**Description of the task:** All lines from the one with "ATOM 287 O O" through the close of the records below are to be set down exactly, and no others.

···

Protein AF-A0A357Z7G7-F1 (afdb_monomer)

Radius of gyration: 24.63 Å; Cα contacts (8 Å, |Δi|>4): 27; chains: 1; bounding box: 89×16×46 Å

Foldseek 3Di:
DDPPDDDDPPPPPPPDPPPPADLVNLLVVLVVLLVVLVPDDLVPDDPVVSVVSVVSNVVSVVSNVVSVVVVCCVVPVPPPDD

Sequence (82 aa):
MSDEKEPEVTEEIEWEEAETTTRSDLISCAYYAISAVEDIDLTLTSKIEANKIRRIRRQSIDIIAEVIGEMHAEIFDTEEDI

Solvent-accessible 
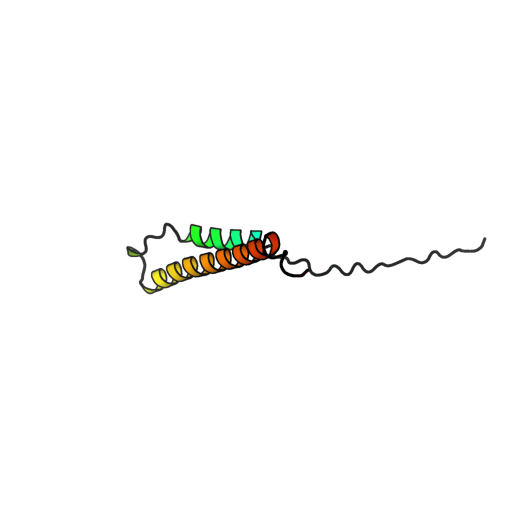surface area (backbone atoms only — not comparable to full-atom values): 5213 Å² total; per-residue (Å²): 136,80,85,79,78,76,81,84,80,78,77,77,77,78,75,69,82,67,75,88,69,49,73,66,51,55,42,50,52,27,49,50,58,35,63,76,53,64,84,61,63,54,89,84,44,54,75,69,54,39,50,50,53,52,47,51,44,49,53,26,49,52,52,41,51,50,55,51,48,52,54,46,42,66,75,67,59,72,81,83,84,131

pLDDT: mean 83.8, std 18.47, range [44.44, 98.38]

Structure (mmCIF, N/CA/C/O backbone):
data_AF-A0A357Z7G7-F1
#
_entry.id   AF-A0A357Z7G7-F1
#
loop_
_atom_site.group_PDB
_atom_site.id
_atom_site.type_symbol
_atom_site.label_atom_id
_atom_site.label_alt_id
_atom_site.label_comp_id
_atom_site.label_asym_id
_atom_site.label_entity_id
_atom_site.label_seq_id
_atom_site.pdbx_PDB_ins_code
_atom_site.Cartn_x
_atom_site.Cartn_y
_atom_site.Cartn_z
_atom_site.occupancy
_atom_site.B_iso_or_equiv
_atom_site.auth_seq_id
_atom_site.auth_comp_id
_atom_site.auth_asym_id
_atom_site.auth_atom_id
_atom_site.pdbx_PDB_model_num
ATOM 1 N N . MET A 1 1 ? 72.088 -3.089 -1.801 1.00 44.44 1 MET A N 1
ATOM 2 C CA . MET A 1 1 ? 70.729 -3.534 -1.451 1.00 44.44 1 MET A CA 1
ATOM 3 C C . MET A 1 1 ? 69.898 -2.271 -1.411 1.00 44.44 1 MET A C 1
ATOM 5 O O . MET A 1 1 ? 69.946 -1.556 -0.424 1.00 44.44 1 MET A O 1
ATOM 9 N N . SER A 1 2 ? 69.366 -1.880 -2.563 1.00 50.72 2 SER A N 1
ATOM 10 C CA . SER A 1 2 ? 68.521 -0.699 -2.712 1.00 50.72 2 SER A CA 1
ATOM 11 C C . SER A 1 2 ? 67.137 -1.054 -2.187 1.00 50.72 2 SER A C 1
ATOM 13 O O . SER A 1 2 ? 66.507 -1.957 -2.727 1.00 50.72 2 SER A O 1
ATOM 15 N N . ASP A 1 3 ? 66.719 -0.390 -1.111 1.00 54.81 3 ASP A N 1
ATOM 16 C CA . ASP A 1 3 ? 65.353 -0.445 -0.598 1.00 54.81 3 ASP A CA 1
ATOM 17 C C . ASP A 1 3 ? 64.407 0.159 -1.645 1.00 54.81 3 ASP A C 1
ATOM 19 O O . ASP A 1 3 ? 64.274 1.379 -1.769 1.00 54.81 3 ASP A O 1
ATOM 23 N N . GLU A 1 4 ? 63.787 -0.706 -2.444 1.00 57.81 4 GLU A N 1
ATOM 24 C CA . GLU A 1 4 ? 62.666 -0.360 -3.312 1.00 57.81 4 GLU A CA 1
ATOM 25 C C . GLU A 1 4 ? 61.411 -0.281 -2.442 1.00 57.81 4 GLU A C 1
ATOM 27 O O . GLU A 1 4 ? 60.804 -1.284 -2.077 1.00 57.81 4 GLU A O 1
ATOM 32 N N . LYS A 1 5 ? 61.056 0.943 -2.046 1.00 59.59 5 LYS A N 1
ATOM 33 C CA . LYS A 1 5 ? 59.793 1.224 -1.370 1.00 59.59 5 LYS A CA 1
ATOM 34 C C . LYS A 1 5 ? 58.678 1.205 -2.417 1.00 59.59 5 LYS A C 1
ATOM 36 O O . LYS A 1 5 ? 58.518 2.173 -3.159 1.00 59.59 5 LYS A O 1
ATOM 41 N N . GLU A 1 6 ? 57.947 0.098 -2.485 1.00 60.09 6 GLU A N 1
ATOM 42 C CA . GLU A 1 6 ? 56.717 -0.015 -3.273 1.00 60.09 6 GLU A CA 1
ATOM 43 C C . GLU A 1 6 ? 55.709 1.066 -2.829 1.00 60.09 6 GLU A C 1
ATOM 45 O O . GLU A 1 6 ? 55.582 1.331 -1.627 1.00 60.09 6 GLU A O 1
ATOM 50 N N . PRO A 1 7 ? 55.011 1.740 -3.760 1.00 55.31 7 PRO A N 1
ATOM 51 C CA . PRO A 1 7 ? 53.953 2.668 -3.394 1.00 55.31 7 PRO A CA 1
ATOM 52 C C . PRO A 1 7 ? 52.729 1.875 -2.915 1.00 55.31 7 PRO A C 1
ATOM 54 O O . PRO A 1 7 ? 52.107 1.157 -3.694 1.00 55.31 7 PRO A O 1
ATOM 57 N N . GLU A 1 8 ? 52.372 2.019 -1.636 1.00 59.59 8 GLU A N 1
ATOM 58 C CA . GLU A 1 8 ? 51.062 1.606 -1.123 1.00 59.59 8 GLU A CA 1
ATOM 59 C C . GLU A 1 8 ? 49.986 2.425 -1.845 1.00 59.59 8 GLU A C 1
ATOM 61 O O . GLU A 1 8 ? 49.770 3.602 -1.557 1.00 59.59 8 GLU A O 1
ATOM 66 N N . VAL A 1 9 ? 49.334 1.807 -2.829 1.00 53.81 9 VAL A N 1
ATOM 67 C CA . VAL A 1 9 ? 48.120 2.339 -3.441 1.00 53.81 9 VAL A CA 1
ATOM 68 C C . VAL A 1 9 ? 47.001 2.161 -2.418 1.00 53.81 9 VAL A C 1
ATOM 70 O O . VAL A 1 9 ? 46.368 1.113 -2.335 1.00 53.81 9 VAL A O 1
ATOM 73 N N . THR A 1 10 ? 46.784 3.177 -1.588 1.00 56.75 10 THR A N 1
ATOM 74 C CA . THR A 1 10 ? 45.554 3.304 -0.808 1.00 56.75 10 THR A CA 1
ATOM 75 C C . THR A 1 10 ? 44.465 3.809 -1.748 1.00 56.75 10 THR A C 1
ATOM 77 O O . THR A 1 10 ? 44.216 5.010 -1.833 1.00 56.75 10 THR A O 1
ATOM 80 N N . GLU A 1 11 ? 43.859 2.898 -2.508 1.00 56.75 11 GLU A N 1
ATOM 81 C CA . GLU A 1 11 ? 42.550 3.140 -3.112 1.00 56.75 11 GLU A CA 1
ATOM 82 C C . GLU A 1 11 ? 41.551 3.303 -1.958 1.00 56.75 11 GLU A C 1
ATOM 84 O O . GLU A 1 11 ? 41.092 2.329 -1.359 1.00 56.75 11 GLU A O 1
ATOM 89 N N . GLU A 1 12 ? 41.273 4.553 -1.581 1.00 51.12 12 GLU A N 1
ATOM 90 C CA . GLU A 1 12 ? 40.079 4.886 -0.813 1.00 51.12 12 GLU A CA 1
ATOM 91 C C . GLU A 1 12 ? 38.882 4.483 -1.675 1.00 51.12 12 GLU A C 1
ATOM 93 O O . GLU A 1 12 ? 38.490 5.191 -2.599 1.00 51.12 12 GLU A O 1
ATOM 98 N N . ILE A 1 13 ? 38.349 3.287 -1.417 1.00 61.00 13 ILE A N 1
ATOM 99 C CA . ILE A 1 13 ? 37.072 2.852 -1.970 1.00 61.00 13 ILE A CA 1
ATOM 100 C C . ILE A 1 13 ? 36.031 3.808 -1.391 1.00 61.00 13 ILE A C 1
ATOM 102 O O . ILE A 1 13 ? 35.615 3.674 -0.238 1.00 61.00 13 ILE A O 1
ATOM 106 N N . GLU A 1 14 ? 35.663 4.811 -2.180 1.00 53.19 14 GLU A N 1
ATOM 107 C CA . GLU A 1 14 ? 34.484 5.633 -1.964 1.00 53.19 14 GLU A CA 1
ATOM 108 C C . GLU A 1 14 ? 33.282 4.701 -2.145 1.00 53.19 14 GLU A C 1
ATOM 110 O O . GLU A 1 14 ? 32.819 4.437 -3.252 1.00 53.19 14 GLU A O 1
ATOM 115 N N . TRP A 1 15 ? 32.855 4.078 -1.044 1.00 57.00 15 TRP A N 1
ATOM 116 C CA . TRP A 1 15 ? 31.602 3.341 -0.999 1.00 57.00 15 TRP A CA 1
ATOM 117 C C . TRP A 1 15 ? 30.494 4.375 -1.187 1.00 57.00 15 TRP A C 1
ATOM 119 O O . TRP A 1 15 ? 30.049 4.979 -0.212 1.00 57.00 15 TRP A O 1
ATOM 129 N N . GLU A 1 16 ? 30.094 4.618 -2.438 1.00 57.81 16 GLU A N 1
ATOM 130 C CA . GLU A 1 16 ? 28.839 5.300 -2.744 1.00 57.81 16 GLU A CA 1
ATOM 131 C C . GLU A 1 16 ? 27.761 4.675 -1.860 1.00 57.81 16 GLU A C 1
ATOM 133 O O . GLU A 1 16 ? 27.656 3.446 -1.777 1.00 57.81 16 GLU A O 1
ATOM 138 N N . GLU A 1 17 ? 27.034 5.518 -1.124 1.00 51.56 17 GLU A N 1
ATOM 139 C CA . GLU A 1 17 ? 25.962 5.100 -0.231 1.00 51.56 17 GLU A CA 1
ATOM 140 C C . GLU A 1 17 ? 24.968 4.261 -1.036 1.00 51.56 17 GLU A C 1
ATOM 142 O O . GLU A 1 17 ? 24.108 4.793 -1.734 1.00 51.56 17 GLU A O 1
ATOM 147 N N . ALA A 1 18 ? 25.121 2.936 -0.986 1.00 59.41 18 ALA A N 1
ATOM 148 C CA . ALA A 1 18 ? 24.217 2.029 -1.660 1.00 59.41 18 ALA A CA 1
ATOM 149 C C . ALA A 1 18 ? 22.804 2.367 -1.186 1.00 59.41 18 ALA A C 1
ATOM 151 O O . ALA A 1 18 ? 22.567 2.446 0.024 1.00 59.41 18 ALA A O 1
ATOM 152 N N . GLU A 1 19 ? 21.885 2.587 -2.127 1.00 60.50 19 GLU A N 1
ATOM 153 C CA . GLU A 1 19 ? 20.472 2.785 -1.827 1.00 60.50 19 GLU A CA 1
ATOM 154 C C . GLU A 1 19 ? 20.014 1.672 -0.883 1.00 60.50 19 GLU A C 1
ATOM 156 O O . GLU A 1 19 ? 19.872 0.509 -1.258 1.00 60.50 19 GLU A O 1
ATOM 161 N N . THR A 1 20 ? 19.832 2.023 0.391 1.00 68.06 20 THR A N 1
ATOM 162 C CA . THR A 1 20 ? 19.522 1.037 1.437 1.00 68.06 20 THR A CA 1
ATOM 163 C C . THR A 1 20 ? 18.119 0.457 1.287 1.00 68.06 20 THR A C 1
ATOM 165 O O . THR A 1 20 ? 17.781 -0.511 1.962 1.00 68.06 20 THR A O 1
ATOM 168 N N . THR A 1 21 ? 17.297 1.057 0.422 1.00 81.56 21 THR A N 1
ATOM 169 C CA . THR A 1 21 ? 15.919 0.654 0.156 1.00 81.56 21 THR A CA 1
ATOM 170 C C . THR A 1 21 ? 15.767 0.355 -1.325 1.00 81.56 21 THR A C 1
ATOM 172 O O . THR A 1 21 ? 15.857 1.251 -2.158 1.00 81.56 21 THR A O 1
ATOM 175 N N . THR A 1 22 ? 15.506 -0.904 -1.653 1.00 90.12 22 THR A N 1
ATOM 176 C CA . THR A 1 22 ? 15.275 -1.326 -3.034 1.00 90.12 22 THR A CA 1
ATOM 177 C C . THR A 1 22 ? 13.809 -1.140 -3.438 1.00 90.12 22 THR A C 1
ATOM 179 O O . THR A 1 22 ? 12.905 -1.099 -2.598 1.00 90.12 22 THR A O 1
ATOM 182 N N . ARG A 1 23 ? 13.531 -1.132 -4.749 1.00 92.44 23 ARG A N 1
ATOM 183 C CA . ARG A 1 23 ? 12.157 -1.176 -5.295 1.00 92.44 23 ARG A CA 1
ATOM 184 C C . ARG A 1 23 ? 11.333 -2.339 -4.719 1.00 92.44 23 ARG A C 1
ATOM 186 O O . ARG A 1 23 ? 10.153 -2.184 -4.406 1.00 92.44 23 ARG A O 1
ATOM 193 N N . SER A 1 24 ? 11.975 -3.493 -4.514 1.00 93.81 24 SER A N 1
ATOM 194 C CA . SER A 1 24 ? 11.355 -4.664 -3.881 1.00 93.81 24 SER A CA 1
ATOM 195 C C . SER A 1 24 ? 10.959 -4.390 -2.430 1.00 93.81 24 SER A C 1
ATOM 197 O O . SER A 1 24 ? 9.891 -4.831 -1.999 1.00 93.81 24 SER A O 1
ATOM 199 N N . ASP A 1 25 ? 11.777 -3.648 -1.680 1.00 94.94 25 ASP A N 1
ATOM 200 C CA . ASP A 1 25 ? 11.476 -3.282 -0.293 1.00 94.94 25 ASP A CA 1
ATOM 201 C C . ASP A 1 25 ? 10.277 -2.336 -0.216 1.00 94.94 25 ASP A C 1
ATOM 203 O O . ASP A 1 25 ? 9.403 -2.525 0.632 1.00 94.94 25 ASP A O 1
ATOM 207 N N . LEU A 1 26 ? 10.176 -1.373 -1.139 1.00 94.38 26 LEU A N 1
ATOM 208 C CA . LEU A 1 26 ? 9.034 -0.457 -1.226 1.00 94.38 26 LEU A CA 1
ATOM 209 C C . LEU A 1 26 ? 7.728 -1.208 -1.511 1.00 94.38 26 LEU A C 1
ATOM 211 O O . LEU A 1 26 ? 6.750 -1.042 -0.776 1.00 94.38 26 LEU A O 1
ATOM 215 N N . ILE A 1 27 ? 7.726 -2.080 -2.526 1.00 97.12 27 ILE A N 1
ATOM 216 C CA . ILE A 1 27 ? 6.556 -2.899 -2.879 1.00 97.12 27 ILE A CA 1
ATOM 217 C C . ILE A 1 27 ? 6.179 -3.821 -1.716 1.00 97.12 27 ILE A C 1
ATOM 219 O O . ILE A 1 27 ? 5.010 -3.886 -1.330 1.00 97.12 27 ILE A O 1
ATOM 223 N N . SER A 1 28 ? 7.162 -4.501 -1.121 1.00 97.38 28 SER A N 1
ATOM 224 C CA . SER A 1 28 ? 6.928 -5.433 -0.014 1.00 97.38 28 SER A CA 1
ATOM 225 C C . SER A 1 28 ? 6.362 -4.715 1.209 1.00 97.38 28 SER A C 1
ATOM 227 O O . SER A 1 28 ? 5.385 -5.171 1.800 1.00 97.38 28 SER A O 1
ATOM 229 N N . CYS A 1 29 ? 6.922 -3.559 1.570 1.00 96.62 29 CYS A N 1
ATOM 230 C CA . CYS A 1 29 ? 6.448 -2.748 2.687 1.00 96.62 29 CYS A CA 1
ATOM 231 C C . CYS A 1 29 ? 5.006 -2.267 2.464 1.00 96.62 29 CYS A C 1
ATOM 233 O O . CYS A 1 29 ? 4.150 -2.432 3.340 1.00 96.62 29 CYS A O 1
ATOM 235 N N . ALA A 1 30 ? 4.706 -1.739 1.274 1.00 97.88 30 ALA A N 1
ATOM 236 C CA . ALA A 1 30 ? 3.364 -1.293 0.917 1.00 97.88 30 ALA A CA 1
ATOM 237 C C . ALA A 1 30 ? 2.347 -2.446 0.952 1.00 97.88 30 ALA A C 1
ATOM 239 O O . ALA A 1 30 ? 1.253 -2.281 1.503 1.00 97.88 30 ALA A O 1
ATOM 240 N N . TYR A 1 31 ? 2.725 -3.621 0.438 1.00 98.00 31 TYR A N 1
ATOM 241 C CA . TYR A 1 31 ? 1.908 -4.832 0.481 1.00 98.00 31 TYR A CA 1
ATOM 242 C C . TYR A 1 31 ? 1.625 -5.286 1.920 1.00 98.00 31 TYR A C 1
ATOM 244 O O . TYR A 1 31 ? 0.466 -5.508 2.280 1.00 98.00 31 TYR A O 1
ATOM 252 N N . TYR A 1 32 ? 2.646 -5.353 2.780 1.00 98.12 32 TYR A N 1
ATOM 253 C CA . TYR A 1 32 ? 2.453 -5.716 4.186 1.00 98.12 32 TYR A CA 1
ATOM 254 C C . TYR A 1 32 ? 1.571 -4.710 4.931 1.00 98.12 32 TYR A C 1
ATOM 256 O O . TYR A 1 32 ? 0.742 -5.114 5.747 1.00 98.12 32 TYR A O 1
ATOM 264 N N . ALA A 1 33 ? 1.678 -3.416 4.621 1.00 98.00 33 ALA A N 1
ATOM 265 C CA . ALA A 1 33 ? 0.802 -2.398 5.192 1.00 98.00 33 ALA A CA 1
ATOM 266 C C . ALA A 1 33 ? -0.669 -2.572 4.766 1.00 98.00 33 ALA A C 1
ATOM 268 O O . ALA A 1 33 ? -1.558 -2.339 5.585 1.00 98.00 33 ALA A O 1
ATOM 269 N N . ILE A 1 34 ? -0.938 -3.008 3.526 1.00 97.94 34 ILE A N 1
ATOM 270 C CA . ILE A 1 34 ? -2.297 -3.358 3.071 1.00 97.94 34 ILE A CA 1
ATOM 271 C C . ILE A 1 34 ? -2.805 -4.574 3.840 1.00 97.94 34 ILE A C 1
ATOM 273 O O . ILE A 1 34 ? -3.873 -4.498 4.447 1.00 97.94 34 ILE A O 1
ATOM 277 N N . SER A 1 35 ? -2.025 -5.657 3.854 1.00 97.75 35 SER A N 1
ATOM 278 C CA . SER A 1 35 ? -2.403 -6.919 4.496 1.00 97.75 35 SER A CA 1
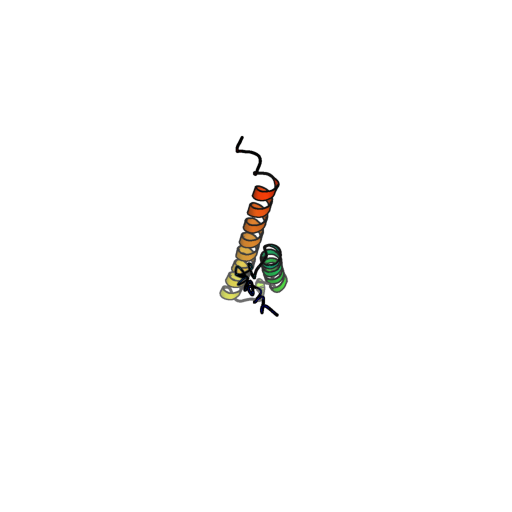ATOM 279 C C . SER A 1 35 ? -2.709 -6.733 5.985 1.00 97.75 35 SER A C 1
ATOM 281 O O . SER A 1 35 ? -3.710 -7.241 6.483 1.00 97.75 35 SER A O 1
ATOM 283 N N . ALA A 1 36 ? -1.929 -5.900 6.683 1.00 97.38 36 ALA A N 1
ATOM 284 C CA . ALA A 1 36 ? -2.146 -5.584 8.094 1.00 97.38 36 ALA A CA 1
ATOM 285 C C . ALA A 1 36 ? -3.506 -4.925 8.395 1.00 97.38 36 ALA A C 1
ATOM 287 O O . ALA A 1 36 ? -3.941 -4.922 9.548 1.00 97.38 36 ALA A O 1
ATOM 288 N N . VAL A 1 37 ? -4.173 -4.339 7.394 1.00 96.94 37 VAL A N 1
ATOM 289 C CA . VAL A 1 37 ? -5.439 -3.616 7.578 1.00 96.94 37 VAL A CA 1
ATOM 290 C C . VAL A 1 37 ? -6.583 -4.130 6.705 1.00 96.94 37 VAL A C 1
ATOM 292 O O . VAL A 1 37 ? -7.667 -3.543 6.743 1.00 96.94 37 VAL A O 1
ATOM 295 N N . GLU A 1 38 ? -6.373 -5.166 5.892 1.00 95.75 38 GLU A N 1
ATOM 296 C CA . GLU A 1 38 ? -7.342 -5.662 4.904 1.00 95.75 38 GLU A CA 1
ATOM 297 C C . GLU A 1 38 ? -8.586 -6.266 5.567 1.00 95.75 38 GLU A C 1
ATOM 299 O O . GLU A 1 38 ? -9.708 -5.862 5.245 1.00 95.75 38 GLU A O 1
ATOM 304 N N . ASP A 1 39 ? -8.375 -7.111 6.575 1.00 96.31 39 ASP A N 1
ATOM 305 C CA . ASP A 1 39 ? -9.434 -7.860 7.265 1.00 96.31 39 ASP A CA 1
ATOM 306 C C . ASP A 1 39 ? -10.128 -7.073 8.386 1.00 96.31 39 ASP A C 1
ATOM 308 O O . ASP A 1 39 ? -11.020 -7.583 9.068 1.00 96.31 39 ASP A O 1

···

**Worked solution:**
ATOM 287 O O . ALA A 1 36 ? -3.941 -4.922 9.548 1.00 97.38 36 ALA A O 1
ATOM 288 N N . VAL A 1 37 ? -4.173 -4.339 7.394 1.00 96.94 37 VAL A N 1
ATOM 289 C CA . VAL A 1 37 ? -5.439 -3.616 7.578 1.00 96.94 37 VAL A CA 1
ATOM 290 C C . VAL A 1 37 ? -6.583 -4.130 6.705 1.00 96.94 37 VAL A C 1
ATOM 292 O O . VAL A 1 37 ? -7.667 -3.543 6.743 1.00 96.94 37 VAL A O 1
ATOM 295 N N . GLU A 1 38 ? -6.373 -5.166 5.892 1.00 95.75 38 GLU A N 1
ATOM 296 C CA . GLU A 1 38 ? -7.342 -5.662 4.904 1.00 95.75 38 GLU A CA 1
ATOM 297 C C . GLU A 1 38 ? -8.586 -6.266 5.567 1.00 95.75 38 GLU A C 1
ATOM 299 O O . GLU A 1 38 ? -9.708 -5.862 5.245 1.00 95.75 38 GLU A O 1
ATOM 304 N N . ASP A 1 39 ? -8.375 -7.111 6.575 1.00 96.31 39 ASP A N 1
ATOM 305 C CA . ASP A 1 39 ? -9.434 -7.860 7.265 1.00 96.31 39 ASP A CA 1
ATOM 306 C C . ASP A 1 39 ? -10.128 -7.073 8.386 1.00 96.31 39 ASP A C 1
ATOM 308 O O . ASP A 1 39 ? -11.020 -7.583 9.068 1.00 96.31 39 ASP A O 1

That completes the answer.